Art Choral Vol. 9, Canada (13 Works by Canadian Women Composers). Ensemble ArtChoral. Matthias Maute, conductor. ATMA Classique (ACD: ACD22428). Total time 55:16.
DIGITAL REVIEW — Quebec’s Ensemble ArtChoral, led by founder Matthias Maute, is on a mission. Their Art Choral series on ATMA Classique Records, in partnership with Mécénat Marchand and Mécénat Musica, aims to encapsulate “the history of choral singing through six centuries.” The latest release, Volume 9, Canada, is the first in the series to feature only works by Canadians. All 13 composers are women.

The album’s opener, The Sacred One, establishes the centrality of women, not only as composers but more generally as members of the family unit. Sandy Scofield’s music and lyrics celebrate the strength of mothers, grandmothers, and daughters. The choir clearly expresses the prose-like text in ever-changing rhythms driven by the natural flow of the text. Scofield chose a simple, mostly homorhythmic declamation, which grounds and emphasizes the message.
Another composer to use her own words is Carmen Braden, whose Now, at the First Fire of the Fall ponders the changing of the seasons, when the early darkness and chilly air inspire the building of a friendly, sociable fire. The melodic shape cleverly has repeating peaks and valleys, like lapping flames. Maute keeps the motion and even the vocal timbres malleable, appropriate to a fire’s unpredictable energy.
The tiny text by Amy Brandon that she set as Dust of the Water represents some of the best poetic imagery in the collection. The three lines, written in the first person, are a kind of “what am I?” riddle; the answer seems to be “snow.” With its intricate and beautiful interplay of voices, this piece is a rare case on the album where the poetry is not designed to be clearly understood.
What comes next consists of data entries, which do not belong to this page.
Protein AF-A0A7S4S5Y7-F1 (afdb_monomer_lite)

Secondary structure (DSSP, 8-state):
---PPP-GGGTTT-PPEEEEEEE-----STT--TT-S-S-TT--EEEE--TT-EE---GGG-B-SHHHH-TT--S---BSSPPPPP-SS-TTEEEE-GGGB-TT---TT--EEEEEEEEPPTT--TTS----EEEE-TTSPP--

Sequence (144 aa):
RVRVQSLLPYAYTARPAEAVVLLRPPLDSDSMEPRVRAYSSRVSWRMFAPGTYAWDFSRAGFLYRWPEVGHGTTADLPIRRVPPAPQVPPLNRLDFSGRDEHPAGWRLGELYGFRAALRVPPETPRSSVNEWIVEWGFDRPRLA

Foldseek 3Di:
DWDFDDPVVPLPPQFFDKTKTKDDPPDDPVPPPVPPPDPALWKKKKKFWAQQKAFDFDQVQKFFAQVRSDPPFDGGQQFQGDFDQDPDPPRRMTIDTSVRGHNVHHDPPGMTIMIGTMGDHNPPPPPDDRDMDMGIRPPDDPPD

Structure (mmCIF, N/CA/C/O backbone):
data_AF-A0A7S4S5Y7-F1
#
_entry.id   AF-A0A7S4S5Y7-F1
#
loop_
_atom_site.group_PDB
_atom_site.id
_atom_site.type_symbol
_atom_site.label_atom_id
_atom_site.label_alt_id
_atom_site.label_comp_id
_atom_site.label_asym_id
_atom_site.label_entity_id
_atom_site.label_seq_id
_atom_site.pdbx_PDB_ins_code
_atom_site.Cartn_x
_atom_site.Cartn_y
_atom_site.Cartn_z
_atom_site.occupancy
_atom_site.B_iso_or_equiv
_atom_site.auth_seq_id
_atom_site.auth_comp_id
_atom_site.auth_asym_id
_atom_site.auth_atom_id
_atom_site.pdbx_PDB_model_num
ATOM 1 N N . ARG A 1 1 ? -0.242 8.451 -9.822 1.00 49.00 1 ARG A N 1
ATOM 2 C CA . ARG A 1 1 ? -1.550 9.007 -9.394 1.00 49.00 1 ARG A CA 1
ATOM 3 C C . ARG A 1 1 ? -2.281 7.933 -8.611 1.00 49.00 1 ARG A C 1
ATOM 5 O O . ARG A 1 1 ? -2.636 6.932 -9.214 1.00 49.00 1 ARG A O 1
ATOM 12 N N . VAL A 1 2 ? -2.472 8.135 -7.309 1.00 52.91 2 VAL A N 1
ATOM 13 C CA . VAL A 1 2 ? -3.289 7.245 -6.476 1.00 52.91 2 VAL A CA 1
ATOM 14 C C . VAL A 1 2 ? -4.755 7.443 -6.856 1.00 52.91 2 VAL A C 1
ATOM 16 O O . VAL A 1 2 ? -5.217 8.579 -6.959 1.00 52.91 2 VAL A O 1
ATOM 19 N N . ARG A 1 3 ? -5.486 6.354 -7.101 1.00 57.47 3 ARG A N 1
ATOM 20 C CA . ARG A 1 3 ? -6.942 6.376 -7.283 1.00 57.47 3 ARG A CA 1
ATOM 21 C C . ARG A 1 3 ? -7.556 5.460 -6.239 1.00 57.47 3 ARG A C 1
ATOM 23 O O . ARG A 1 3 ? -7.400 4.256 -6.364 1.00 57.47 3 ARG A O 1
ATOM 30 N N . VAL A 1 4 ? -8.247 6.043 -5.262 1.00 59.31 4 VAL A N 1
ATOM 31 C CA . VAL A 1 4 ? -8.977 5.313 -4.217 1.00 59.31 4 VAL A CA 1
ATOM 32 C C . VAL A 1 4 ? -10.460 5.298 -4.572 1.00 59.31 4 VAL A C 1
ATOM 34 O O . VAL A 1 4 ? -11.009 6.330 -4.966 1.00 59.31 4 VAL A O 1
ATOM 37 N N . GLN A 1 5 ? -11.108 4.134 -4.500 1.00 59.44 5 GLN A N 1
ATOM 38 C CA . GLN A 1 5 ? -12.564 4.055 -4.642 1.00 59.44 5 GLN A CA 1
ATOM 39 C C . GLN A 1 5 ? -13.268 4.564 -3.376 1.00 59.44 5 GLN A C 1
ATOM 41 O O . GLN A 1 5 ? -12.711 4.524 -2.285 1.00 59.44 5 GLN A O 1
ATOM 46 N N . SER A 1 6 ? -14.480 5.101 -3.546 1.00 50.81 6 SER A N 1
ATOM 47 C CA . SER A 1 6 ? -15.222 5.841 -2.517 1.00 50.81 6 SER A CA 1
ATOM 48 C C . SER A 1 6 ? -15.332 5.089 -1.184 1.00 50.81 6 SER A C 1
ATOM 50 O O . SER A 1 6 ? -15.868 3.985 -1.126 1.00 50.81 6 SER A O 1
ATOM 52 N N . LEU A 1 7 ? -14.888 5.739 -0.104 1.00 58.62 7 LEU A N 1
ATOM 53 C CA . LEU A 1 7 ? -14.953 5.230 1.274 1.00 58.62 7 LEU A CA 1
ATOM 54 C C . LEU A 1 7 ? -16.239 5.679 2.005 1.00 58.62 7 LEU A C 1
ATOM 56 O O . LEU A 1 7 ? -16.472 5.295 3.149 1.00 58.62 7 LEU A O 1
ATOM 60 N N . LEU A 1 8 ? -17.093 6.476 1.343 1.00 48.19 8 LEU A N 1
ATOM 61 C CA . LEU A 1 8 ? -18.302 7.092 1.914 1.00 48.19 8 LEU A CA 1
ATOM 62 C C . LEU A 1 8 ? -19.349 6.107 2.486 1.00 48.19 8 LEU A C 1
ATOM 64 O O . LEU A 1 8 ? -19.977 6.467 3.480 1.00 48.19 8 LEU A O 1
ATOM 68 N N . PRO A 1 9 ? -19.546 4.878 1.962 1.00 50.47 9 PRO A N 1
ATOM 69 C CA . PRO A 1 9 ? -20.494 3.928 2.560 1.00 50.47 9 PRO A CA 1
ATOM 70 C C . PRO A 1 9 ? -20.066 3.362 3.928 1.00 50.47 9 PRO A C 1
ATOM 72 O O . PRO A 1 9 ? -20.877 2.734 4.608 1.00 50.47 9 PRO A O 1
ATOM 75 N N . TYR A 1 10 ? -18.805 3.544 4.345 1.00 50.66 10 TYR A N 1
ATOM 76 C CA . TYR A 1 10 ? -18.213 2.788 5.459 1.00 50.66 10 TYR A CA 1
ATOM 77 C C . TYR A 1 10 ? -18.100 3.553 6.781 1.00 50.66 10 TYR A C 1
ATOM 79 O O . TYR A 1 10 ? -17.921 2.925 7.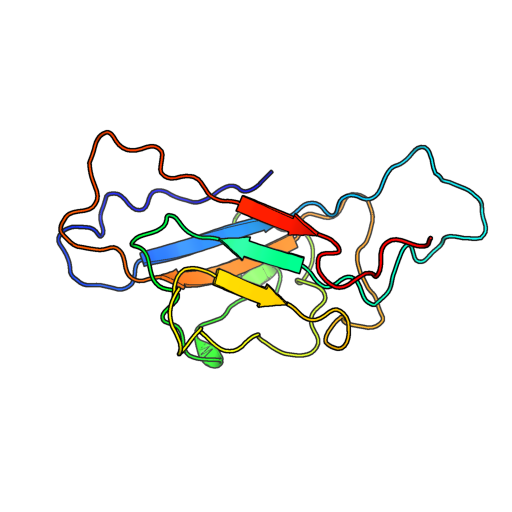821 1.00 50.66 10 TYR A O 1
ATOM 87 N N . ALA A 1 11 ? -18.305 4.875 6.784 1.00 49.12 11 ALA A N 1
ATOM 88 C CA . ALA A 1 11 ? -18.316 5.673 8.018 1.00 49.12 11 ALA A CA 1
ATOM 89 C C . ALA A 1 11 ? -19.430 5.252 9.008 1.00 49.12 11 ALA A C 1
ATOM 91 O O . ALA A 1 11 ? -19.338 5.548 10.194 1.00 49.12 11 ALA A O 1
ATOM 92 N N . TYR A 1 12 ? -20.458 4.533 8.534 1.00 47.62 12 TYR A N 1
ATOM 93 C CA . TYR A 1 12 ? -21.646 4.157 9.315 1.00 47.62 12 TYR A CA 1
ATOM 94 C C . TYR A 1 12 ? -21.760 2.666 9.649 1.00 47.62 12 TYR A C 1
ATOM 96 O O . TYR A 1 12 ? -22.643 2.290 10.413 1.00 47.62 12 TYR A O 1
ATOM 104 N N . THR A 1 13 ? -20.914 1.800 9.079 1.00 50.94 13 THR A N 1
ATOM 105 C CA . THR A 1 13 ? -21.113 0.340 9.175 1.00 50.94 13 THR A CA 1
ATOM 106 C C . THR A 1 13 ? -20.125 -0.368 10.094 1.00 50.94 13 THR A C 1
ATOM 108 O O . THR A 1 13 ? -20.294 -1.562 10.331 1.00 50.94 13 THR A O 1
ATOM 111 N N . ALA A 1 14 ? -19.097 0.333 10.597 1.00 49.84 14 ALA A N 1
ATOM 112 C CA . ALA A 1 14 ? -17.973 -0.244 11.349 1.00 49.84 14 ALA A CA 1
ATOM 113 C C . ALA A 1 14 ? -17.264 -1.412 10.625 1.00 49.84 14 ALA A C 1
ATOM 115 O O . ALA A 1 14 ? -16.476 -2.140 11.229 1.00 49.84 14 ALA A O 1
ATOM 116 N N . ARG A 1 15 ? -17.532 -1.600 9.324 1.00 50.69 15 ARG A N 1
ATOM 117 C CA . ARG A 1 15 ? -16.887 -2.614 8.490 1.00 50.69 15 ARG A CA 1
ATOM 118 C C . ARG A 1 15 ? -15.588 -2.045 7.920 1.00 50.69 15 ARG A C 1
ATOM 120 O O . ARG A 1 15 ? -15.558 -0.859 7.586 1.00 50.69 15 ARG A O 1
ATOM 127 N N . PRO A 1 16 ? -14.535 -2.865 7.771 1.00 54.72 16 PRO A N 1
ATOM 128 C CA . PRO A 1 16 ? -13.322 -2.430 7.096 1.00 54.72 16 PRO A CA 1
ATOM 129 C C . PRO A 1 16 ? -13.666 -1.952 5.683 1.00 54.72 16 PRO A C 1
ATOM 131 O O . PRO A 1 16 ? -14.344 -2.657 4.934 1.00 54.72 16 PRO A O 1
ATOM 134 N N . ALA A 1 17 ? -13.226 -0.746 5.333 1.00 63.53 17 ALA A N 1
ATOM 135 C CA . ALA A 1 17 ? -13.324 -0.245 3.975 1.00 63.53 17 ALA A CA 1
ATOM 136 C C . ALA A 1 17 ? -12.172 -0.831 3.157 1.00 63.53 17 ALA A C 1
ATOM 138 O O . ALA A 1 17 ? -11.040 -0.910 3.632 1.00 63.53 17 ALA A O 1
ATOM 139 N N . GLU A 1 18 ? -12.438 -1.235 1.922 1.00 71.31 18 GLU A N 1
ATOM 140 C CA . GLU A 1 18 ? -11.378 -1.700 1.035 1.00 71.31 18 GLU A CA 1
ATOM 141 C C . GLU A 1 18 ? -10.783 -0.516 0.279 1.00 71.31 18 GLU A C 1
ATOM 143 O O . GLU A 1 18 ? -11.462 0.157 -0.498 1.00 71.31 18 GLU A O 1
ATOM 148 N N . ALA A 1 19 ? -9.497 -0.259 0.506 1.00 72.50 19 ALA A N 1
ATOM 149 C CA . ALA A 1 19 ? -8.753 0.726 -0.257 1.00 72.50 19 ALA A CA 1
ATOM 150 C C . ALA A 1 19 ? -8.084 0.034 -1.443 1.00 72.50 19 ALA A C 1
ATOM 152 O O . ALA A 1 19 ? -7.262 -0.861 -1.257 1.00 72.50 19 ALA A O 1
ATOM 153 N N . VAL A 1 20 ? -8.424 0.469 -2.657 1.00 77.81 20 VAL A N 1
ATOM 154 C CA . VAL A 1 20 ? -7.693 0.120 -3.880 1.00 77.81 20 VAL A CA 1
ATOM 155 C C . VAL A 1 20 ? -6.720 1.245 -4.175 1.00 77.81 20 VAL A C 1
ATOM 157 O O . VAL A 1 20 ? -7.111 2.410 -4.218 1.00 77.81 20 VAL A O 1
ATOM 160 N N . VAL A 1 21 ? -5.455 0.904 -4.377 1.00 77.44 21 VAL A N 1
ATOM 161 C CA . VAL A 1 21 ? -4.383 1.867 -4.618 1.00 77.44 21 VAL A CA 1
ATOM 162 C C . VAL A 1 21 ? -3.752 1.555 -5.955 1.00 77.44 21 VAL A C 1
ATOM 164 O O . VAL A 1 21 ? -3.272 0.448 -6.151 1.00 77.44 21 VAL A O 1
ATOM 167 N N . LEU A 1 22 ? -3.726 2.538 -6.854 1.00 77.75 22 LEU A N 1
ATOM 168 C CA . LEU A 1 22 ? -3.073 2.423 -8.157 1.00 77.75 22 LEU A CA 1
ATOM 169 C C . LEU A 1 22 ? -1.779 3.240 -8.176 1.00 77.75 22 LEU A C 1
ATOM 171 O O . LEU A 1 22 ? -1.766 4.416 -7.801 1.00 77.75 22 LEU A O 1
ATOM 175 N N . LEU A 1 23 ? -0.691 2.619 -8.621 1.00 78.00 23 LEU A N 1
ATOM 176 C CA . LEU A 1 23 ? 0.658 3.165 -8.582 1.00 78.00 23 LEU A CA 1
ATOM 177 C C . LEU A 1 23 ? 1.260 3.174 -9.981 1.00 78.00 23 LEU A C 1
ATOM 179 O O . LEU A 1 23 ? 1.237 2.178 -10.703 1.00 78.00 23 LEU A O 1
ATOM 183 N N . ARG A 1 24 ? 1.847 4.318 -10.326 1.00 76.94 24 ARG A N 1
ATOM 184 C CA . ARG A 1 24 ? 2.823 4.419 -11.407 1.00 76.94 24 ARG A CA 1
ATOM 185 C C . ARG A 1 24 ? 4.155 4.753 -10.753 1.00 76.94 24 ARG A C 1
ATOM 187 O O . ARG A 1 24 ? 4.179 5.729 -9.994 1.00 76.94 24 ARG A O 1
ATOM 194 N N . PRO A 1 25 ? 5.205 3.957 -10.982 1.00 71.38 25 PRO A N 1
ATOM 195 C CA . PRO A 1 25 ? 6.512 4.263 -10.432 1.00 71.38 25 PRO A CA 1
ATOM 196 C C . PRO A 1 25 ? 7.017 5.580 -11.047 1.00 71.38 25 PRO A C 1
ATOM 198 O O . PRO A 1 25 ? 6.672 5.879 -12.196 1.00 71.38 25 PRO A O 1
ATOM 201 N N . PRO A 1 26 ? 7.814 6.380 -10.319 1.00 68.00 26 PRO A N 1
ATOM 202 C CA . PRO A 1 26 ? 8.441 7.588 -10.846 1.00 68.00 26 PRO A CA 1
ATOM 203 C C . PRO A 1 26 ? 9.629 7.212 -11.749 1.00 68.00 26 PRO A C 1
ATOM 205 O O . PRO A 1 26 ? 10.771 7.566 -11.476 1.00 68.00 26 PRO A O 1
ATOM 208 N N . LEU A 1 27 ? 9.365 6.416 -12.787 1.00 63.81 27 LEU A N 1
ATOM 209 C CA . LEU A 1 27 ? 10.327 6.107 -13.837 1.00 63.81 27 LEU A CA 1
ATOM 210 C C . LEU A 1 27 ? 10.248 7.239 -14.855 1.00 63.81 27 LEU A C 1
ATOM 212 O O . LEU A 1 27 ? 9.214 7.419 -15.498 1.00 63.81 27 LEU A O 1
ATOM 216 N N . ASP A 1 28 ? 11.315 8.019 -14.946 1.00 53.81 28 ASP A N 1
ATOM 217 C CA . ASP A 1 28 ? 11.427 9.091 -15.922 1.00 53.81 28 ASP A CA 1
ATOM 218 C C . ASP A 1 28 ? 11.841 8.500 -17.279 1.00 53.81 28 ASP A C 1
ATOM 220 O O . ASP A 1 28 ? 12.763 7.684 -17.363 1.00 53.81 28 ASP A O 1
ATOM 224 N N . SER A 1 29 ? 11.110 8.854 -18.336 1.00 49.88 29 SER A N 1
ATOM 225 C CA . SER A 1 29 ? 1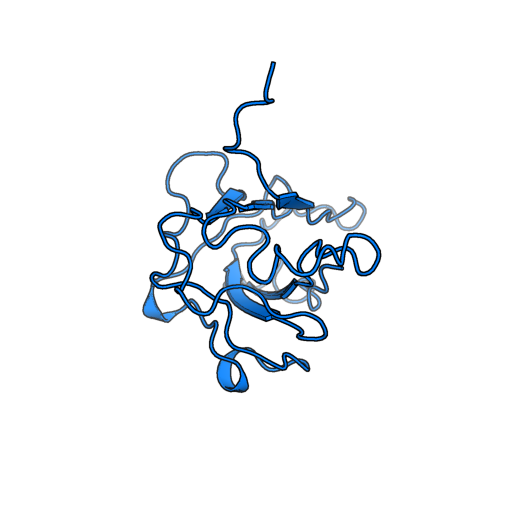1.388 8.398 -19.701 1.00 49.88 29 SER A CA 1
ATOM 226 C C . SER A 1 29 ? 12.648 9.041 -20.276 1.00 49.88 29 SER A C 1
ATOM 228 O O . SER A 1 29 ? 13.272 8.450 -21.156 1.00 49.88 29 SER A O 1
ATOM 230 N N . ASP A 1 30 ? 13.049 10.205 -19.757 1.00 47.22 30 ASP A N 1
ATOM 231 C CA . ASP A 1 30 ? 14.138 11.013 -20.317 1.00 47.22 30 ASP A CA 1
ATOM 232 C C . ASP A 1 30 ? 15.520 10.652 -19.740 1.00 47.22 30 ASP A C 1
ATOM 234 O O . ASP A 1 30 ? 16.549 11.062 -20.271 1.00 47.22 30 ASP A O 1
ATOM 238 N N . SER A 1 31 ? 15.579 9.799 -18.710 1.00 46.25 31 SER A N 1
ATOM 239 C CA . SER A 1 31 ? 16.827 9.277 -18.115 1.00 46.25 31 SER A CA 1
ATOM 240 C C . SER A 1 31 ? 17.268 7.928 -18.708 1.00 46.25 31 SER A C 1
ATOM 242 O O . SER A 1 31 ? 17.950 7.130 -18.058 1.00 46.25 31 SER A O 1
ATOM 244 N N . MET A 1 32 ? 16.917 7.686 -19.977 1.00 43.94 32 MET A N 1
ATOM 245 C CA . MET A 1 32 ? 17.338 6.543 -20.800 1.00 43.94 32 MET A CA 1
ATOM 246 C C . MET A 1 32 ? 18.839 6.593 -21.151 1.00 43.94 32 MET A C 1
ATOM 248 O O . MET A 1 32 ? 19.227 6.556 -22.319 1.00 43.94 32 MET A O 1
ATOM 252 N N . GLU A 1 33 ? 19.722 6.592 -20.151 1.00 44.97 33 GLU A N 1
ATOM 253 C CA . GLU A 1 33 ? 21.042 6.016 -20.378 1.00 44.97 33 GLU A CA 1
ATOM 254 C C . GLU A 1 33 ? 20.884 4.491 -20.554 1.00 44.97 33 GLU A C 1
ATOM 256 O O . GLU A 1 33 ? 20.245 3.835 -19.721 1.00 44.97 33 GLU A O 1
ATOM 261 N N . PRO A 1 34 ? 21.498 3.867 -21.582 1.00 41.69 34 PRO A N 1
ATOM 262 C CA . PRO A 1 34 ? 21.356 2.432 -21.877 1.00 41.69 34 PRO A CA 1
ATOM 263 C C . PRO A 1 34 ? 21.795 1.496 -20.739 1.00 41.69 34 PRO A C 1
ATOM 265 O O . PRO A 1 34 ? 21.577 0.285 -20.801 1.00 41.69 34 PRO A O 1
ATOM 268 N N . ARG A 1 35 ? 22.436 2.048 -19.704 1.00 39.31 35 ARG A N 1
ATOM 269 C CA . ARG A 1 35 ? 22.935 1.334 -18.529 1.00 39.31 35 ARG A CA 1
ATOM 270 C C . ARG A 1 35 ? 21.942 1.258 -17.375 1.00 39.31 35 ARG A C 1
ATOM 272 O O . ARG A 1 35 ? 22.209 0.515 -16.435 1.00 39.31 35 ARG A O 1
ATOM 279 N N . VAL A 1 36 ? 20.784 1.917 -17.453 1.00 42.09 36 VAL A N 1
ATOM 280 C CA . VAL A 1 36 ? 19.796 1.889 -16.366 1.00 42.09 36 VAL A CA 1
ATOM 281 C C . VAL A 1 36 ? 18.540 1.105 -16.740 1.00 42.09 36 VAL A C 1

Given the originality and oddity of the metaphors, it would be impossible to have any understanding of this work without reading the libretto.

Karen Sunabacka and her mother, composer Joyce Clouston, have collaborated on several songs together over the years. Here they are represented by Lives Entwined, a vignette recalling two best friends in childhood (one of whom is named Joyce, like the poet, although the narrative is in the third person). Sunabacka weaves a delicate fabric of sound that captures the fleeting nature of relationships that can seem solid as they’re happening, before time sweeps them apart.
Leslie Uyeda’s Salvation opens like a Gregorian chant, soon blossoming into quiet dissonances to express Patrick Lane’s meditation on the beauty of nature. A different kind of prayer can be found in Kati Agо́cs’s Arise, Be Enlightened! Taken from Isaiah 60:1-2, the Latin text calls upon people to recognize the glory of God, both around and inside themselves. Far from being somber, the syncopated vocal lines are underpinned by nonsense syllables and ululation that act as ecstatic percussion.
Several pieces deal with heartrending topics. In Two Worlds, Halifax-based Fiona Ryan wrote words to her own chorus but otherwise used excerpts from interviews with refugees who describe their experiences coming from their countries and trying to make Canada their new home. Say the Names by Katya Pine sets a long poem by Dipika Mukherjee, paying tribute to the victims of the mass shooting at the Sikh temple in Wisconsin in 2012, in which seven people were killed. More hopeful is You’re Free to Love by Iran-born Afarin Mansouri (text by Jennifer Wise), addressed to someone who has fled persecution: “You’re free to love / You’re here, you’re safe.”

As a break from such seriousness, Mari Alice Conrad’s Dum felis dormit, at only two lines the shortest text among the offerings, gives a lively, neo-Medieval setting to a familiar Latin proverb: “When the cat’s asleep, the mice will play.” Foot stomps and hand claps seem to predict trouble for the mice!
The wide range of styles represented in this collection must have presented a challenge to Maute and the choir. But every track finds the singers well controlled and expressive, with good intonation and diction. The conducting is always musical, intelligent, and nuanced.
Most of the other volumes in the Art Choral series on ATMA have been themed by era; the regional focus of Volume 9 is new. If it’s an avenue Maute decides to continue down, the possibilities are endless. Whatever’s next is sure to be worth a listen.